Bloat: Like many large-breed dogs, Dobermans are predisposed to bloat, also known as gastric dilatation-volvulus (GDV). It’s a life-threatening condition that requires immediate medical attention—minutes can make the difference. If you notice a distended abdomen, retching, or signs of pain, contact a veterinarian as soon as you can. For much more about bloat, read our guide.
Chronic Active Hepatitis: Dobermans are among the breeds most likely to develop this condition, in which the liver becomes inflamed. CAH may be related to elevated levels of copper in the liver and blood. It’s more common in females than males, and tends to be diagnosed in middle age. Early signs can be difficult to spot, but include abdominal pain, fatigue, diarrhea, and weakness. Veterinarians may be able to treat CAH if it’s caught before it reaches an advanced stage, but if the disease progresses it can lead to much more serious symptoms like jaundice and confusion, liver failure, and death.
Food and nutrition for Doberman pinschers
Like any other dog, Dobermans need digestible, complete and balanced food that supplies enough energy for daily activities while helping maintain a healthy weight. A pre-portioned meal plan can supply a boost on all of these fronts.

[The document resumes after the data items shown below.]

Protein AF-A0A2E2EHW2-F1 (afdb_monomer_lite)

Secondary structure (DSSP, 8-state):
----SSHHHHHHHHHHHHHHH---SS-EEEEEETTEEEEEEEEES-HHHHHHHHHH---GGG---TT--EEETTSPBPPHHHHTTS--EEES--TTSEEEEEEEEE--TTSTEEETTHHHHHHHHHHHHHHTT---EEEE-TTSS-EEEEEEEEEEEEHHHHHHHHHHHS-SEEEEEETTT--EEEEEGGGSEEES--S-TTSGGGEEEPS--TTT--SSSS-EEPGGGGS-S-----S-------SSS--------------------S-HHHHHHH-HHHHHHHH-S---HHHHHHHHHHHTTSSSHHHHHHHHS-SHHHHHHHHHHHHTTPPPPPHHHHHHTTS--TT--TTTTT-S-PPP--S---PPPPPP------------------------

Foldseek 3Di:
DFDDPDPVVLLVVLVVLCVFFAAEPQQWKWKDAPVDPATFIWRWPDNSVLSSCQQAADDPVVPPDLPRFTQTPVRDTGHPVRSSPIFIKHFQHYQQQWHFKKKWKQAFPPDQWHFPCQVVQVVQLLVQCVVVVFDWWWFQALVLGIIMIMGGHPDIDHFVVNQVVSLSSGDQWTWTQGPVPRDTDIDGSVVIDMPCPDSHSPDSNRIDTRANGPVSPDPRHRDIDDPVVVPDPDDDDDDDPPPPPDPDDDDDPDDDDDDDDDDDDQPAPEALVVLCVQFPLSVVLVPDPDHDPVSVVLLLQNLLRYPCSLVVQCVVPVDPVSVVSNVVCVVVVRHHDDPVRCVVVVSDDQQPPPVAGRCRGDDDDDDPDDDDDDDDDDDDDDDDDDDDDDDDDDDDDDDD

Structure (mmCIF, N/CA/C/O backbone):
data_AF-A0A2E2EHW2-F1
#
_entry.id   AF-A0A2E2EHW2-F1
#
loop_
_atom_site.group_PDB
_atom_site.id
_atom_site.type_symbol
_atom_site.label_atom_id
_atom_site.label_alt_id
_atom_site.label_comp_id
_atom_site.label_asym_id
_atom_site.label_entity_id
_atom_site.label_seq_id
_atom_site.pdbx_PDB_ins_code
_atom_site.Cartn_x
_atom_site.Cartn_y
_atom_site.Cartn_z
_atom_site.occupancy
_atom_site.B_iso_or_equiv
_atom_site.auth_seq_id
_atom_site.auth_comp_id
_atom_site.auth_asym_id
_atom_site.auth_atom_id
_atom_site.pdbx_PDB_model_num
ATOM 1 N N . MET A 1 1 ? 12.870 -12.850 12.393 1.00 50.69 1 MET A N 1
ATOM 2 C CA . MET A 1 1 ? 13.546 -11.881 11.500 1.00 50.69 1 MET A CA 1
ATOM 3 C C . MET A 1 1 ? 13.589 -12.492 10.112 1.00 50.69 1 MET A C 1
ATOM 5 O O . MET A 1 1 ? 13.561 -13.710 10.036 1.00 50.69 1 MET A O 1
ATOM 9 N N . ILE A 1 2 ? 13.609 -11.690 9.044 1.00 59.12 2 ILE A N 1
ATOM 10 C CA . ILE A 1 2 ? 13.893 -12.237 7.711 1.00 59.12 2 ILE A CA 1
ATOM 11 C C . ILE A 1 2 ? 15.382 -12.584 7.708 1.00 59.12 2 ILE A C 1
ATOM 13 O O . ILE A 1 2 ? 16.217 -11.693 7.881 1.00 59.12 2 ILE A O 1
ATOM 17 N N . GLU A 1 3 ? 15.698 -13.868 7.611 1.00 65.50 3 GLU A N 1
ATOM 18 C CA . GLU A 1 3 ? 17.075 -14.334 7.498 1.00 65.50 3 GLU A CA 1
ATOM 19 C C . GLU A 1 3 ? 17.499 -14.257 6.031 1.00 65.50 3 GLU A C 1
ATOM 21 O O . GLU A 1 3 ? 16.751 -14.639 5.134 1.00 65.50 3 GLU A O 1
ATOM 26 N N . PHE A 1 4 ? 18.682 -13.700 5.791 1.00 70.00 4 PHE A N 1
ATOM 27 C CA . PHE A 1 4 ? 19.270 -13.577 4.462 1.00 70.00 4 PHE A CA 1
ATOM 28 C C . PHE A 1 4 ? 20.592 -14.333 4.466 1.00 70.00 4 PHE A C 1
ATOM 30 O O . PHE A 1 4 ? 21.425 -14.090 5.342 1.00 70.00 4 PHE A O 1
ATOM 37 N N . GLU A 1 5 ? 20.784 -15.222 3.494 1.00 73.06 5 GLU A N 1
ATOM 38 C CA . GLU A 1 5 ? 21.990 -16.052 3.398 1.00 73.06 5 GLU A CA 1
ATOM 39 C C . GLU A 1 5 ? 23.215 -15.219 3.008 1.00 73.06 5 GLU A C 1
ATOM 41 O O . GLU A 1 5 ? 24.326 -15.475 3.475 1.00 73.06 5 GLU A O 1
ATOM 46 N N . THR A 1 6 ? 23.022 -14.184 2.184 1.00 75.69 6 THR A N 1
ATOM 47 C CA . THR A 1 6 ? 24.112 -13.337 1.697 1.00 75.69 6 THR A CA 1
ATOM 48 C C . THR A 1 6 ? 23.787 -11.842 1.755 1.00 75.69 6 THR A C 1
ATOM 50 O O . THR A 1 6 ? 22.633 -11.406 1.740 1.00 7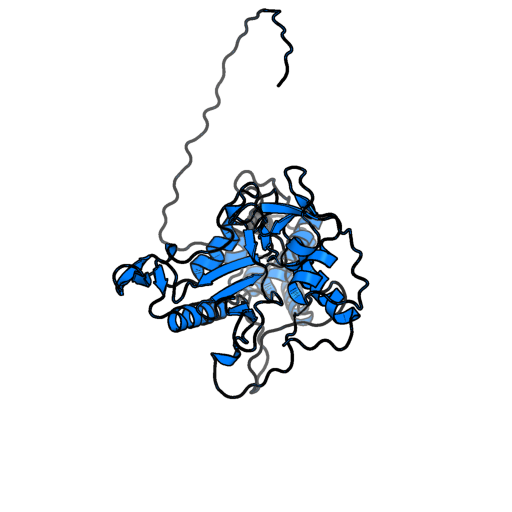5.69 6 THR A O 1
ATOM 53 N N . SER A 1 7 ? 24.831 -11.005 1.741 1.00 72.94 7 SER A N 1
ATOM 54 C CA . SER A 1 7 ? 24.678 -9.555 1.545 1.00 72.94 7 SER A CA 1
ATOM 55 C C . SER A 1 7 ? 24.075 -9.208 0.175 1.00 72.94 7 SER A C 1
ATOM 57 O O . SER A 1 7 ? 23.463 -8.151 0.025 1.00 72.94 7 SER A O 1
ATOM 59 N N . GLY A 1 8 ? 24.220 -10.094 -0.820 1.00 77.19 8 GLY A N 1
ATOM 60 C CA . GLY A 1 8 ? 23.578 -9.957 -2.127 1.00 77.19 8 GLY A CA 1
ATOM 61 C C . GLY A 1 8 ? 22.056 -10.013 -2.019 1.00 77.19 8 GLY A C 1
ATOM 62 O O . GLY A 1 8 ? 21.377 -9.144 -2.563 1.00 77.19 8 GLY A O 1
ATOM 63 N N . ASP A 1 9 ? 21.528 -10.954 -1.237 1.00 77.94 9 ASP A N 1
ATOM 64 C CA . ASP A 1 9 ? 20.081 -11.128 -1.050 1.00 77.94 9 ASP A CA 1
ATOM 65 C C . ASP A 1 9 ? 19.448 -9.914 -0.365 1.00 77.94 9 ASP A C 1
ATOM 67 O O . ASP A 1 9 ? 18.384 -9.445 -0.769 1.00 77.94 9 ASP A O 1
ATOM 71 N N . LYS A 1 10 ? 20.149 -9.322 0.611 1.00 77.44 10 LYS A N 1
ATOM 72 C CA . LYS A 1 10 ? 19.717 -8.071 1.253 1.00 77.44 10 LYS A CA 1
ATOM 73 C C . LYS A 1 10 ? 19.639 -6.907 0.264 1.00 77.44 10 LYS A C 1
ATOM 75 O O . LYS A 1 10 ? 18.709 -6.105 0.322 1.00 77.44 10 LYS A O 1
ATOM 80 N N . LEU A 1 11 ? 20.616 -6.788 -0.639 1.00 81.38 11 LEU A N 1
ATOM 81 C CA . LEU A 1 11 ? 20.628 -5.737 -1.660 1.00 81.38 11 LEU A CA 1
ATOM 82 C C . LEU A 1 11 ? 19.530 -5.935 -2.706 1.00 81.38 11 LEU A C 1
ATOM 84 O O . LEU A 1 11 ? 18.956 -4.949 -3.168 1.00 81.38 11 LEU A O 1
ATOM 88 N N . HIS A 1 12 ? 19.224 -7.182 -3.066 1.00 81.19 12 HIS A N 1
ATOM 89 C CA . HIS A 1 12 ? 18.057 -7.495 -3.885 1.00 81.19 12 HIS A CA 1
ATOM 90 C C . HIS A 1 12 ? 16.776 -7.057 -3.176 1.00 81.19 12 HIS A C 1
ATOM 92 O O . HIS A 1 12 ? 16.075 -6.199 -3.696 1.00 81.19 12 HIS A O 1
ATOM 98 N N . PHE A 1 13 ? 16.565 -7.480 -1.932 1.00 81.44 13 PHE A N 1
ATOM 99 C CA . PHE A 1 13 ? 15.403 -7.076 -1.139 1.00 81.44 13 PHE A CA 1
ATOM 100 C C . PHE A 1 13 ? 15.246 -5.549 -0.998 1.00 81.44 13 PHE A C 1
ATOM 102 O O . PHE A 1 13 ? 14.139 -5.018 -1.036 1.00 81.44 13 PHE A O 1
ATOM 109 N N . VAL A 1 14 ? 16.345 -4.800 -0.880 1.00 84.44 14 VAL A N 1
ATOM 110 C CA . VAL A 1 14 ? 16.306 -3.324 -0.882 1.00 84.44 14 VAL A CA 1
ATOM 111 C C . VAL A 1 14 ? 15.773 -2.764 -2.194 1.00 84.44 14 VAL A C 1
ATOM 113 O O . VAL A 1 14 ? 14.949 -1.849 -2.172 1.00 84.44 14 VAL A O 1
ATOM 116 N N . ARG A 1 15 ? 16.244 -3.289 -3.330 1.00 86.56 15 ARG A N 1
ATOM 117 C CA . ARG A 1 15 ? 15.746 -2.881 -4.650 1.00 86.56 15 ARG A CA 1
ATOM 118 C C . ARG A 1 15 ? 14.267 -3.200 -4.777 1.00 86.56 15 ARG A C 1
ATOM 120 O O . ARG A 1 15 ? 13.519 -2.350 -5.237 1.00 86.56 15 ARG A O 1
ATOM 127 N N . ASP A 1 16 ? 13.853 -4.347 -4.259 1.00 85.62 16 ASP A N 1
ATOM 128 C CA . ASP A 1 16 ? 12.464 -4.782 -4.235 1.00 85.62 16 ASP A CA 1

Support joint health: A fresh diet that provides balanced Omega-3 fatty acids could be an asset as you seek to ward off the joint issues common in large breeds. A pre-portioned fresh food plan also makes it easy to feed the right number of calories every day. This helps maintain a healthy weight, which is another big factor in keeping joints healthy and staving off a whole raft of other health issues.
Feed careful growth: Large-breed dogs like Dobermans typically take longer to fully develop their musculoskeletal system when they’re growing from puppyhood to adulthood. This means that some Dobermans won’t stop growing until they’re 2 years old. It’s important they grow at a healthy rate, because growing too fast can cause orthopedic diseases and obesity. Avoid free-feeding. Instead, structure meal size and time—feed a correctly portioned amount of food to a young puppy three to four times per day until around 6 months, then switch to twice a day.
High-quality food for high-quality poops: A diet of fresh, lightly cooked food has been shown to be more digestible than processed kibble, and can promote a healthy gut and good digestion (which also means better, smaller poops).
A healthy, fresh diet—alongside ample exercise, training, vet care, and a job to do—is among the keys to giving your Doberman a happy life.